Exercise instructions — For the records below, print the lines from the line with "ATOM 69 C CA" through the line with "ATOM 78 C C" exactly as written; include both end lines and exclude the rest.
======== Input
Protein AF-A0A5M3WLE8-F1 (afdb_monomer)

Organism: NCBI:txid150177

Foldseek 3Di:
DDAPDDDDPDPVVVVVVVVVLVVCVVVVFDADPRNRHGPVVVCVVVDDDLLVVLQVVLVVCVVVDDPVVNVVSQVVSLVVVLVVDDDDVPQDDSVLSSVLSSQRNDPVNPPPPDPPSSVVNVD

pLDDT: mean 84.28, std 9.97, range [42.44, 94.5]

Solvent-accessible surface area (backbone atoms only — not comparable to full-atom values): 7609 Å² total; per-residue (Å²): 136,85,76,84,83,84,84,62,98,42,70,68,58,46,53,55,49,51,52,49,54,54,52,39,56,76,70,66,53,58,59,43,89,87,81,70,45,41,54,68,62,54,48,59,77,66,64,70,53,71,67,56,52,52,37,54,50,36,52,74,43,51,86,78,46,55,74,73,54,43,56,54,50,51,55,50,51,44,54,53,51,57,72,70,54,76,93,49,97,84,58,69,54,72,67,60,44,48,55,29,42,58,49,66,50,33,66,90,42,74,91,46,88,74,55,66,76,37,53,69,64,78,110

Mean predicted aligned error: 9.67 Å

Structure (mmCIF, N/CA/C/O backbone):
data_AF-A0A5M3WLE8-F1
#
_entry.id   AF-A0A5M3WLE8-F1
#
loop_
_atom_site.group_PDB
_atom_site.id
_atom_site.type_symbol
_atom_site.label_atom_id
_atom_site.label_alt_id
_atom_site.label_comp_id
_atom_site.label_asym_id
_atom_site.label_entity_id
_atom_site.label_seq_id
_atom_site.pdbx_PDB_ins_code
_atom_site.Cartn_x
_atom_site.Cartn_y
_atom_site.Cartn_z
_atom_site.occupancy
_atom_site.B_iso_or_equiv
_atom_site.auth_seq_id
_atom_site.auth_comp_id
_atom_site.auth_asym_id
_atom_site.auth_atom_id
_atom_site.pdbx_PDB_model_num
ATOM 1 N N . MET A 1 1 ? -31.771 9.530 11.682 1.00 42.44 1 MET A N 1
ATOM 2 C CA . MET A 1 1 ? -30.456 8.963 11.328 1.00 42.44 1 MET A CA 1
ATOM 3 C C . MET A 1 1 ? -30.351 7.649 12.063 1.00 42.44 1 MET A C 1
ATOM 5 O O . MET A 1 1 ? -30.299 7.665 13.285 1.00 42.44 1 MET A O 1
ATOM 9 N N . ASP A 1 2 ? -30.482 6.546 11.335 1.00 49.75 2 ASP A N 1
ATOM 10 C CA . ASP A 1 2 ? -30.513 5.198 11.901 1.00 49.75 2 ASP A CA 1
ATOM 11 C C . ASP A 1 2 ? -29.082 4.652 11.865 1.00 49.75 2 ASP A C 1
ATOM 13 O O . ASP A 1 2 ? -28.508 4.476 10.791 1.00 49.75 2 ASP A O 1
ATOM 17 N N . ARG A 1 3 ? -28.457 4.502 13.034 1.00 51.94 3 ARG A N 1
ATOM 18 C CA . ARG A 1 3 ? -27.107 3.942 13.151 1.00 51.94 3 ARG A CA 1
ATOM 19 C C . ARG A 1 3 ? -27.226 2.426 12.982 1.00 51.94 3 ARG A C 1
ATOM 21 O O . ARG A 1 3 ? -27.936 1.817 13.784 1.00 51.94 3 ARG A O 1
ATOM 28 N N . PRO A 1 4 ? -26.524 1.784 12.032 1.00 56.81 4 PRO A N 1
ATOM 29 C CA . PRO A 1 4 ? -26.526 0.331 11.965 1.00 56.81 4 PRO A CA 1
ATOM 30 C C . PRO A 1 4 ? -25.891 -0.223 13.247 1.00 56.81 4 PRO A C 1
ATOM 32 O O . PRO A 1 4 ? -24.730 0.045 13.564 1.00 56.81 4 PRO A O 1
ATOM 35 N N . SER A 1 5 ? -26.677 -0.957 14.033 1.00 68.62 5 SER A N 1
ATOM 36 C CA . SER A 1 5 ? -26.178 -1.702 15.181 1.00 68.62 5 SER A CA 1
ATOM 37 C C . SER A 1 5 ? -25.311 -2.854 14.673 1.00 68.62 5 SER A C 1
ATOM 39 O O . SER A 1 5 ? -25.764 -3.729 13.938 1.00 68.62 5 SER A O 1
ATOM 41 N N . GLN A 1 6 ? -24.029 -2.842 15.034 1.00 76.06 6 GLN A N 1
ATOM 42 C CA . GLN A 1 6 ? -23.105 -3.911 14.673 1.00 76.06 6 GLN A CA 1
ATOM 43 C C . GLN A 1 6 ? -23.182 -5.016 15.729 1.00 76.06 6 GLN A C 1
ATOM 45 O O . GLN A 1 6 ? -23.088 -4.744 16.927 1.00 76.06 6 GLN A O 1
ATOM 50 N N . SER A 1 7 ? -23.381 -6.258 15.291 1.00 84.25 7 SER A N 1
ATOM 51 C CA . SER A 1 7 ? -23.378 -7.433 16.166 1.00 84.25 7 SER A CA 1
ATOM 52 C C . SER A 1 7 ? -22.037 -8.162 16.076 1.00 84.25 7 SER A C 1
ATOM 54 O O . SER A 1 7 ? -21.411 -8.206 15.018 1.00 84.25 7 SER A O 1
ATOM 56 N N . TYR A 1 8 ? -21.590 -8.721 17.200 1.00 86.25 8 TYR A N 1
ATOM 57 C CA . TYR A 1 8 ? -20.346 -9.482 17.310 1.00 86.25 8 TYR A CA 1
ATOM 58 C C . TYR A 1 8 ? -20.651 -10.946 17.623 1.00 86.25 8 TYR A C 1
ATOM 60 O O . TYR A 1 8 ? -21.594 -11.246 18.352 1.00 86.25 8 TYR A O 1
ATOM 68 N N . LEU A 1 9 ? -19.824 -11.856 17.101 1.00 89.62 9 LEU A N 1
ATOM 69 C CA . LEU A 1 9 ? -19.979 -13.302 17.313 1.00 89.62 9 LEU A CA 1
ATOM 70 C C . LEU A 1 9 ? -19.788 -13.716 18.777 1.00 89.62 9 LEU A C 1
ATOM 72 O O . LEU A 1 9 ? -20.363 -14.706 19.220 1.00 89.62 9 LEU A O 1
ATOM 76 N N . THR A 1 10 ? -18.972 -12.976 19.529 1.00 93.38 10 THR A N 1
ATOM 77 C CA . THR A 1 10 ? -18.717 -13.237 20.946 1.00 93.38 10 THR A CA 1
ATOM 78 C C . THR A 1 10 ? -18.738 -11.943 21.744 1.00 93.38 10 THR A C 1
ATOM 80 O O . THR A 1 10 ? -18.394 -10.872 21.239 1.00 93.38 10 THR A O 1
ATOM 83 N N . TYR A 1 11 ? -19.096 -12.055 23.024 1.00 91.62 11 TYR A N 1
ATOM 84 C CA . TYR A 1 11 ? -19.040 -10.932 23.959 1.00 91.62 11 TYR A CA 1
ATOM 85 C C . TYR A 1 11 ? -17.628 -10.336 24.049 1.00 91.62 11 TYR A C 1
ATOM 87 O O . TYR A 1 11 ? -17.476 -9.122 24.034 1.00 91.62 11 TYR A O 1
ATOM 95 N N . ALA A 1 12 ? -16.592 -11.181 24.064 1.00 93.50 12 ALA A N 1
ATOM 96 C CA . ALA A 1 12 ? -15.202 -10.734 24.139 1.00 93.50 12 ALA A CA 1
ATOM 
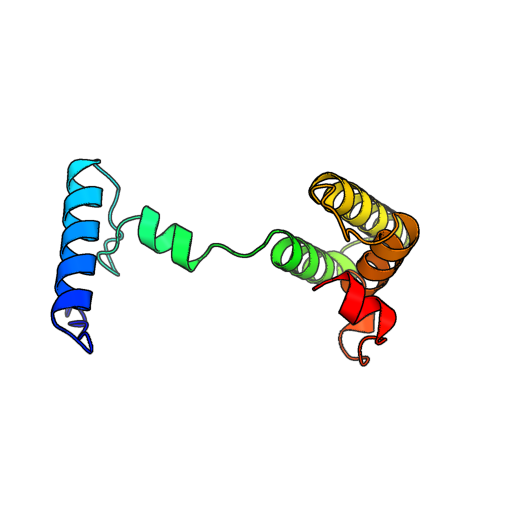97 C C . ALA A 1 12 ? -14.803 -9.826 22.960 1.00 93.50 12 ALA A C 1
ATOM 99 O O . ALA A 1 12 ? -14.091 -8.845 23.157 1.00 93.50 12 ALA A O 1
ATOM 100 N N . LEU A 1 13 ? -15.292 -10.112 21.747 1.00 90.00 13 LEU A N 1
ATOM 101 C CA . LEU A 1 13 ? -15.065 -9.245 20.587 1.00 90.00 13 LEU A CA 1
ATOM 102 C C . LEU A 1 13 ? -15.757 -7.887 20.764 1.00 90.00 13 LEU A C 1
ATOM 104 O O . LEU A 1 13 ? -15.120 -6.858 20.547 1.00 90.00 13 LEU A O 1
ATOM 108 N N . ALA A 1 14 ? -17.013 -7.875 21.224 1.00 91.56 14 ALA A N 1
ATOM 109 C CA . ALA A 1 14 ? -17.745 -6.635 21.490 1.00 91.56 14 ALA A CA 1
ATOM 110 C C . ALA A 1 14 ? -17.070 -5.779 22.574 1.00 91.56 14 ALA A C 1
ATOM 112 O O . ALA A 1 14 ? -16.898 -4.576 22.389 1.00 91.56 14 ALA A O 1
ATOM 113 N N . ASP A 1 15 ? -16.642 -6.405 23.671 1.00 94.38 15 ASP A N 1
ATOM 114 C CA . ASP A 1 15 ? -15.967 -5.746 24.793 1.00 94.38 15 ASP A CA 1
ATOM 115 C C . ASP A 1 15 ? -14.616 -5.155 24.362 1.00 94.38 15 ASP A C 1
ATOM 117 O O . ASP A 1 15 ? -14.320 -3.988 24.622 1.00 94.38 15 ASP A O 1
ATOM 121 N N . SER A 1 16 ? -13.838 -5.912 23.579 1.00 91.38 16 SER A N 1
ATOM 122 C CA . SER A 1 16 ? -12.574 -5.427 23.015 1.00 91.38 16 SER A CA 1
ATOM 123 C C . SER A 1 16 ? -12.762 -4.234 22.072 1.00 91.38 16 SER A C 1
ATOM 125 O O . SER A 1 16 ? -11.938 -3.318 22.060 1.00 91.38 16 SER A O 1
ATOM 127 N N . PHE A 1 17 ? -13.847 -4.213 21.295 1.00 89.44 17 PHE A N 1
================
Solution to this exercise —
ATOM 69 C CA . LEU A 1 9 ? -19.979 -13.302 17.313 1.00 89.62 9 LEU A CA 1
ATOM 70 C C . LEU A 1 9 ? -19.788 -13.716 18.777 1.00 89.62 9 LEU A C 1
ATOM 72 O O . LEU A 1 9 ? -20.363 -14.706 19.220 1.00 89.62 9 LEU A O 1
ATOM 76 N N . THR A 1 10 ? -18.972 -12.976 19.529 1.00 93.38 10 THR A N 1
ATOM 77 C CA . THR A 1 10 ? -18.717 -13.237 20.946 1.00 93.38 10 THR A CA 1
ATOM 78 C C . THR A 1 10 ? -18.738 -11.943 21.744 1.00 93.38 10 THR A C 1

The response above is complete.